3. SRAM Sensing Circuits for Offset Reduction

3.1. Schmitt Trigger Sense Amplifiers

Schmitt triggers are often used to improve the robustness of a standard inverter by modifying the switching threshold. Utilizing this feature, the authors in [24,25,26] proposed the Schmitt trigger-based SA (STSA) to reduce V_OS, where one example structure is shown in Figure 6a. This structure intends to weaken the pull-down network of the inverter holding high voltages relative to that of the low-voltage inverter.

For example, when SL_T is V_DD while SL_C is V_DD − ΔV_IN,SA for datum “1” sensing, SO_T and SO_C become V_DD and V_DD − ΔV_IN,SA, respectively, at the end of the access phase. When the evaluation phase starts with SAE rising, M_S5 is more strongly turned on than M_S6 because SO_T > SO_C. Thus, the Z_T node (the source of M_S3) is more strongly pulled up than Z_C (the source of M_S4). In this manner, which adjusts not only the gate voltage but also controls the source voltages of M_S3 and M_S4 according to SO_T and SO_C, the V_GS of M_S3 is greatly suppressed. That is, the V_GS difference in two paired nFETs (M_S3–M_S4) in the STSA is larger than that in M_S1–M_S2 in the VLSA, which makes it more tolerant to the mismatch effects. In this manner, the STSA attempts to provide a reduced V_OS compared to the VLSA.

However, the STSA has a limited ability to reduce the V_OS. This is because there are additional transistor pairs existing in the STSA; thus, the mismatch effect can be larger. In particular, the mismatch between M_S5 and M_S6 and the mismatch between M_S1 and M_S2, which are not present in the VLSA, increase the asymmetricity in the SA and increase the V_OS. However, the circuit technique implemented in the STSA, performed by M_S1, M_S2, M_S5, and M_S6, effectively mitigates these mismatch effects, thereby compensating for the increase caused by the additional transistor pair. As a result, the final V_OS is reduced compared to the VLSA. Furthermore, the sensing delay is increased compared to the VLSA due to the use of a stacked nFET structure [26].

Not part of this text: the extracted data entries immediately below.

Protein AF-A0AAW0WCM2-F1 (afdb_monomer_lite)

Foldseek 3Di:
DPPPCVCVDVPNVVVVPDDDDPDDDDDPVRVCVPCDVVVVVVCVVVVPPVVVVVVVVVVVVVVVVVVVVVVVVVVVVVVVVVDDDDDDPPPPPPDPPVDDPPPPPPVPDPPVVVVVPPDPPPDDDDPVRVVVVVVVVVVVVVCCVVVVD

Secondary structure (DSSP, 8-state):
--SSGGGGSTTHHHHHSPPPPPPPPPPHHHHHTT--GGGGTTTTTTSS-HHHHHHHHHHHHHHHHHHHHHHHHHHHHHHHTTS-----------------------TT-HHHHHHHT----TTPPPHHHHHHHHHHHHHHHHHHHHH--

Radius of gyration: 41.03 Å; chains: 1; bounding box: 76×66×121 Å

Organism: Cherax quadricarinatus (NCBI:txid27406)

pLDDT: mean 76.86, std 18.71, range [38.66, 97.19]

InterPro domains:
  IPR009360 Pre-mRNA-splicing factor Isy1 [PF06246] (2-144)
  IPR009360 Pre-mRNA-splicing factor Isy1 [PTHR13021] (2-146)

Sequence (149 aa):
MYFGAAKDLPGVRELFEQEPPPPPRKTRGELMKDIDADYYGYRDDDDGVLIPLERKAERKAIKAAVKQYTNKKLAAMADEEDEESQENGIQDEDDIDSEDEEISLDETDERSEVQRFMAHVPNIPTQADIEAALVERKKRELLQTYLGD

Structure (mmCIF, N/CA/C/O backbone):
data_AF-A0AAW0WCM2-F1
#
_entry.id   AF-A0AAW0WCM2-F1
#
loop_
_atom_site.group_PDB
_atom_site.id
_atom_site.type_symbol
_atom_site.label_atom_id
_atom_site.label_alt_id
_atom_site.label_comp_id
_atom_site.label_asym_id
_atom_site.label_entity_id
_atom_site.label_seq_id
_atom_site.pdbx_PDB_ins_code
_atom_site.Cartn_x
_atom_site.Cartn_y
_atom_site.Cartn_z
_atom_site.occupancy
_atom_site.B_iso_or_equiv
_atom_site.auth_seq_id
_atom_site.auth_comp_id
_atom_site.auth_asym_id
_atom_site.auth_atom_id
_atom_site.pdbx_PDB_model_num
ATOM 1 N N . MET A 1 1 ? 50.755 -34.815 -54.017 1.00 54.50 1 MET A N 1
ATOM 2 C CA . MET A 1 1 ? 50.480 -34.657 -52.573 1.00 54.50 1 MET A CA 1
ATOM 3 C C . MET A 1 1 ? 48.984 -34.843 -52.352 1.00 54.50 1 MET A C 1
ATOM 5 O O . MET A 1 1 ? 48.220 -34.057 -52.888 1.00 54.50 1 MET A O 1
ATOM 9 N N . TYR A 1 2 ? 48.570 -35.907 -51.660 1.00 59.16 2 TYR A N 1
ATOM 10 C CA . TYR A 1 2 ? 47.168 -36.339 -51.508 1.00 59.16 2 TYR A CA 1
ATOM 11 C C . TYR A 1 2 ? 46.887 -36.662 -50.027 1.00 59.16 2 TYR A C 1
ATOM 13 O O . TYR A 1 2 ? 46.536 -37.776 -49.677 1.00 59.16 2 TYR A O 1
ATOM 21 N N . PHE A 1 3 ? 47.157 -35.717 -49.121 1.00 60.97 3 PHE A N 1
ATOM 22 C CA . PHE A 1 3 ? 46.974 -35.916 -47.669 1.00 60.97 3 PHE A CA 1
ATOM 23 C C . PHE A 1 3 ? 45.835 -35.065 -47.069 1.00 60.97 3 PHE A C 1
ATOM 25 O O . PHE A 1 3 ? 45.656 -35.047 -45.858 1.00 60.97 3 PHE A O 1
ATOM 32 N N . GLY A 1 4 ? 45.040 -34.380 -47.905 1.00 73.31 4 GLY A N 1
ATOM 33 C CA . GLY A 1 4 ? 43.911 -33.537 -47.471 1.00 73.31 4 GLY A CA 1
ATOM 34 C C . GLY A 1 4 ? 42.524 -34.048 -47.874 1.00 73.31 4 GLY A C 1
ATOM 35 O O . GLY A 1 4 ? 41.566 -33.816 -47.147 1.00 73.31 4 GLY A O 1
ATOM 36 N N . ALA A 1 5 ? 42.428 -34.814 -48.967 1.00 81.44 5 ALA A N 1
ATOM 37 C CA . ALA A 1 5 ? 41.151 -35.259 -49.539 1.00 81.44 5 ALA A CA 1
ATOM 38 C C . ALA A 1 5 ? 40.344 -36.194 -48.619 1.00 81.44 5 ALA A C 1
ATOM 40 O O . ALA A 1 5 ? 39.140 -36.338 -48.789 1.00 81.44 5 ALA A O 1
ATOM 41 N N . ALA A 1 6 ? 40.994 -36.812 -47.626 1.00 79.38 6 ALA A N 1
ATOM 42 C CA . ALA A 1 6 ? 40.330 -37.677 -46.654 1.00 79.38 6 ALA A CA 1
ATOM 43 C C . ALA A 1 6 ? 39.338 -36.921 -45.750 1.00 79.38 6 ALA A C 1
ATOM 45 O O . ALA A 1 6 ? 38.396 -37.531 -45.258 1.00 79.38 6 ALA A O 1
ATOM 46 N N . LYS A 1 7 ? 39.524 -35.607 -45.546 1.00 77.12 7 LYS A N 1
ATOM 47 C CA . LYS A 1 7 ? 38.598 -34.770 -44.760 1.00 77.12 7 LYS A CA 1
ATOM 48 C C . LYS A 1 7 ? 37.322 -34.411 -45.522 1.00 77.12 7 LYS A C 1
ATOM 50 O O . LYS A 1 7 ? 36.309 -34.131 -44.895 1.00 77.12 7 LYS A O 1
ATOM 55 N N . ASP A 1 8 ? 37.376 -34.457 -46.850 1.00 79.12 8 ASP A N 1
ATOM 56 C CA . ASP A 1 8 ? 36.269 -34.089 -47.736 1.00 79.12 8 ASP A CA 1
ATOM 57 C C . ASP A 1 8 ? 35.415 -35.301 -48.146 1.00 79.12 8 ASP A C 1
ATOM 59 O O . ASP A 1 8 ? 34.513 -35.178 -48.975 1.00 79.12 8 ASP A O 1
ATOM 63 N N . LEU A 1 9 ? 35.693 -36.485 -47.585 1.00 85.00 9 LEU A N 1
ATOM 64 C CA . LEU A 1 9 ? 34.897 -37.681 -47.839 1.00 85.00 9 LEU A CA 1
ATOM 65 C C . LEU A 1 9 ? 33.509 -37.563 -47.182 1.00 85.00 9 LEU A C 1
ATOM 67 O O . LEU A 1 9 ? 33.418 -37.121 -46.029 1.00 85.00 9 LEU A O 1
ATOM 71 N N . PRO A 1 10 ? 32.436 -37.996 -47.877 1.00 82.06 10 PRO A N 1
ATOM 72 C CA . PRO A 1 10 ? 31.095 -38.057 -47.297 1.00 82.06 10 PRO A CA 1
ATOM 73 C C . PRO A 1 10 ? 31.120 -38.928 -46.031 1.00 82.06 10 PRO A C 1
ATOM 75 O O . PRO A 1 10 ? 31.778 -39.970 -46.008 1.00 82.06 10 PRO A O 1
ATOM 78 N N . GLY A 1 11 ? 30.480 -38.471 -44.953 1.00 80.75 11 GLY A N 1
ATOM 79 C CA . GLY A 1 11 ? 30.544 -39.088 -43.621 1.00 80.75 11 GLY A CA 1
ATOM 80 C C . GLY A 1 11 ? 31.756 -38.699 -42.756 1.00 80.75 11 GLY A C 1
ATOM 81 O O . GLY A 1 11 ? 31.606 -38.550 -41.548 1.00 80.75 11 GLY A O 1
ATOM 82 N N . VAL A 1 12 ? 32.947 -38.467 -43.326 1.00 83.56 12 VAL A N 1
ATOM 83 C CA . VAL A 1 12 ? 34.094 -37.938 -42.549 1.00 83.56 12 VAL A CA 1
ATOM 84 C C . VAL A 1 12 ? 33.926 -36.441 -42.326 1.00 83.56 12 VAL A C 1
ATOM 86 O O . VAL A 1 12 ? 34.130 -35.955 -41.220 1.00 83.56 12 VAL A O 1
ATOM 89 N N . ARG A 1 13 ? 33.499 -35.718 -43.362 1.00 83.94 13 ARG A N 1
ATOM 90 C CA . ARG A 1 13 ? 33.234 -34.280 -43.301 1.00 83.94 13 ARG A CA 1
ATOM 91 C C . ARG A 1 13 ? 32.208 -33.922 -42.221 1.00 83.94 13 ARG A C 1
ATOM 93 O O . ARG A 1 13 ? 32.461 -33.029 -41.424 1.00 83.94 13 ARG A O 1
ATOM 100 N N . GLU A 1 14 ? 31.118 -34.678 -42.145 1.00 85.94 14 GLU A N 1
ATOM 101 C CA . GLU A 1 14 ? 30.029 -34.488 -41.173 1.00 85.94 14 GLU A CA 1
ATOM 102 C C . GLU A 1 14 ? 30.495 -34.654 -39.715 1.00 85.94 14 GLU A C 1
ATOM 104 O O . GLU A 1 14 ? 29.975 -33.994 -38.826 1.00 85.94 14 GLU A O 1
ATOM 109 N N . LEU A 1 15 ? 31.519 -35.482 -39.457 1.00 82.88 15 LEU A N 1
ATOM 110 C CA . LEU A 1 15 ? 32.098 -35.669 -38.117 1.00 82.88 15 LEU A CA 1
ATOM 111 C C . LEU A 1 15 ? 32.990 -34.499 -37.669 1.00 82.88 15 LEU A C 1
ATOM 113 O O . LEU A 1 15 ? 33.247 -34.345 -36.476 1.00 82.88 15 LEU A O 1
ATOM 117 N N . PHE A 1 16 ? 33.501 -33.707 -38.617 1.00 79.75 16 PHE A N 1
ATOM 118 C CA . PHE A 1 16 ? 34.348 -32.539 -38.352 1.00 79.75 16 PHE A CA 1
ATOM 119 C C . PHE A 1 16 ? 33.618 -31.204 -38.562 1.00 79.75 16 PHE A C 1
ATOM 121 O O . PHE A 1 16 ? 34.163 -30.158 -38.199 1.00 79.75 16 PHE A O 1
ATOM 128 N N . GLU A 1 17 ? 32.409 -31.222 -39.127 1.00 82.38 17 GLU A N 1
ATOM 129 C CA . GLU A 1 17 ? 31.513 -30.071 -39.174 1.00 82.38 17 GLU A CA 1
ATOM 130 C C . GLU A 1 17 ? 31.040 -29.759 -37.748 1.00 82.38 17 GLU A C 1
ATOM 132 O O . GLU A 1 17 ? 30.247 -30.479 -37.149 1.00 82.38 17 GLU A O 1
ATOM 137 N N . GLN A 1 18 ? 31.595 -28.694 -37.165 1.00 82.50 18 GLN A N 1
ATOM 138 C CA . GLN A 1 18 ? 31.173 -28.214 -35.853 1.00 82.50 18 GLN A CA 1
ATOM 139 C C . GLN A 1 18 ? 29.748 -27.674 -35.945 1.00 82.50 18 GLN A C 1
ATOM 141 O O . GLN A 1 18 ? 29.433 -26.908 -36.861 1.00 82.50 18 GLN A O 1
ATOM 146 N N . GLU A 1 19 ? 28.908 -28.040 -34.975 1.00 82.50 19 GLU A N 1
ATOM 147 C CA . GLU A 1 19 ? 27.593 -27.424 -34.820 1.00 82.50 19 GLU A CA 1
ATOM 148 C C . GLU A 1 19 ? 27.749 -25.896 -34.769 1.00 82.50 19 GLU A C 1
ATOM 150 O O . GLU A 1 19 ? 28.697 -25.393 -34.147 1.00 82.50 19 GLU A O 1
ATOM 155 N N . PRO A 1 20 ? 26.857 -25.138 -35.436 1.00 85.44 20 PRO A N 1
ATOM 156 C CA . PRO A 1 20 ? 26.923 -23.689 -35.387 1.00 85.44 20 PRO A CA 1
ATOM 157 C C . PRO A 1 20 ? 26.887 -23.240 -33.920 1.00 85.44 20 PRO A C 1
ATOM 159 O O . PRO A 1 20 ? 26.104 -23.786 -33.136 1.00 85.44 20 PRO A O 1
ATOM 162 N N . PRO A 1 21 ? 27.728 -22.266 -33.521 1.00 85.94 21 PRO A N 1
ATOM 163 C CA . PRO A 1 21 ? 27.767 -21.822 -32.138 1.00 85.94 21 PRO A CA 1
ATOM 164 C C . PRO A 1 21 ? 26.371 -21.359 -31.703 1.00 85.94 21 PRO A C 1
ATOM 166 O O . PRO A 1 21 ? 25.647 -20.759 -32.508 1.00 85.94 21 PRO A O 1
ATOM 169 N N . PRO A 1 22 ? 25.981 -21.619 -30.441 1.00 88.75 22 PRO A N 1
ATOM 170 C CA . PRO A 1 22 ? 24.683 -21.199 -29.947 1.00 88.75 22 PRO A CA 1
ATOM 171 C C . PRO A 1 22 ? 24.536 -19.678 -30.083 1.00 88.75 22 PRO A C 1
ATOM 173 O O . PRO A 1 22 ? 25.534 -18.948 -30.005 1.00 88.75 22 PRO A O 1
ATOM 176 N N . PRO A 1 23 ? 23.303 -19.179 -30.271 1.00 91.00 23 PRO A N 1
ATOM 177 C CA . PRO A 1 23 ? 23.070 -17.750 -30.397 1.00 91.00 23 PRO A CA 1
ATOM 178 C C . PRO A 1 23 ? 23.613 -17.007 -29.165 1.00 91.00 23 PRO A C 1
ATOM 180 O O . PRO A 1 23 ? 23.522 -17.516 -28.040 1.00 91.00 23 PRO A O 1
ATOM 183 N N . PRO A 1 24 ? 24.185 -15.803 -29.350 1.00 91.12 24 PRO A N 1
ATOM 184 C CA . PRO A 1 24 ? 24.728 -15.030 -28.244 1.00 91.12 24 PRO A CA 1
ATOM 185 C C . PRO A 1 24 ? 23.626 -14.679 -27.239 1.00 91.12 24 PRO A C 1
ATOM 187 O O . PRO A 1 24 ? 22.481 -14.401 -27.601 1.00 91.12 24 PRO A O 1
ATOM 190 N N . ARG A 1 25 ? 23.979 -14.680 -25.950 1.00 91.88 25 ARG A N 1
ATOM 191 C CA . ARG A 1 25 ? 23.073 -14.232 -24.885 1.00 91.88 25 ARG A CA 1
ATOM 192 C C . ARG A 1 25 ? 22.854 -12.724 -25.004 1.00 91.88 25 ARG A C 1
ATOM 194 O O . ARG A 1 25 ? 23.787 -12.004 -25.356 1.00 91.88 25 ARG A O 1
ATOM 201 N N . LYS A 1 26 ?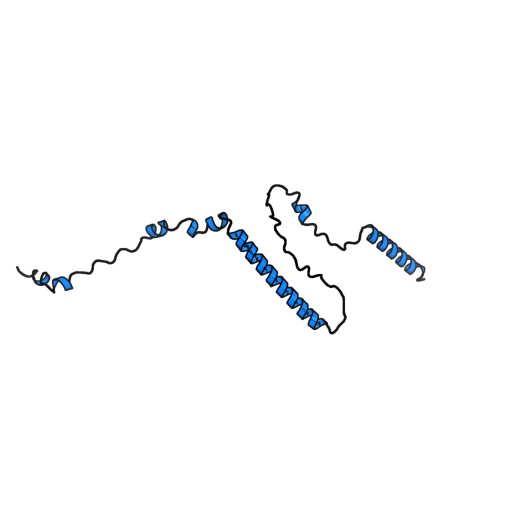 21.656 -12.260 -24.629 1.00 93.44 26 LYS A N 1
ATOM 202 C CA . LYS A 1 26 ? 21.363 -10.826 -24.530 1.00 93.44 26 LYS A CA 1
ATOM 203 C C . LYS A 1 26 ? 22.403 -10.129 -23.657 1.00 93.44 26 LYS A C 1
ATOM 205 O O . LYS A 1 26 ? 22.759 -10.628 -22.583 1.00 93.44 26 LYS A O 1
ATOM 210 N N . THR A 1 27 ? 22.887 -8.982 -24.113 1.00 94.50 27 THR A N 1
ATOM 211 C CA . THR A 1 27 ? 23.838 -8.179 -23.336 1.00 94.50 27 THR A CA 1
ATOM 212 C C . THR A 1 27 ? 23.129 -7.484 -22.172 1.00 94.50 27 THR A C 1
ATOM 214 O O . THR A 1 27 ? 21.919 -7.263 -22.202 1.00 94.50 27 THR A O 1
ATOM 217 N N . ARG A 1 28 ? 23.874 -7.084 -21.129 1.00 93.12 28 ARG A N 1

To mitigate the speed problem of STSAs, the voltage-boosted STSAs (VBSTSAs) are proposed [27], as shown in Figure 6b. In VBSTSAs, the negative voltage generator (NVG) used for the negative bit-line write-assist circuit is reutilized to accelerate the operation of STSAs. In the NVG, as the NVG operation starts, the BSTEN increases and the BSTENb decreases. Through the decreased BSTENb, M_S13, which was holding OUT to V_SS, is turned off, allowing OUT to reach a floating state. Subsequently, after M_S13 is completely turned off, BSTENd, delayed through inverters, decreases and OUT is lowered to a negative voltage through a coupling capacitor, C. Note that BSTENd should decrease after the M_S13 is fully turned off. Therefore, sufficient delay should be provided by the inverter in the NVG. Specifically, the ground voltage for the SA is pulled down to the negative voltage at the rising edge of the SAE, or 0 V otherwise. This is realized by making the switch, which is turned on only when the SAE is high, delivering the negative voltage generated by the NVG. Although sensing speed can be enhanced in this manner, it incurs a significant amount of power overhead. In addition, NVGs are not always used for write-assist circuits; other types of write-assist circuit, such as cell voltage collapse write assist, do not use NVGs.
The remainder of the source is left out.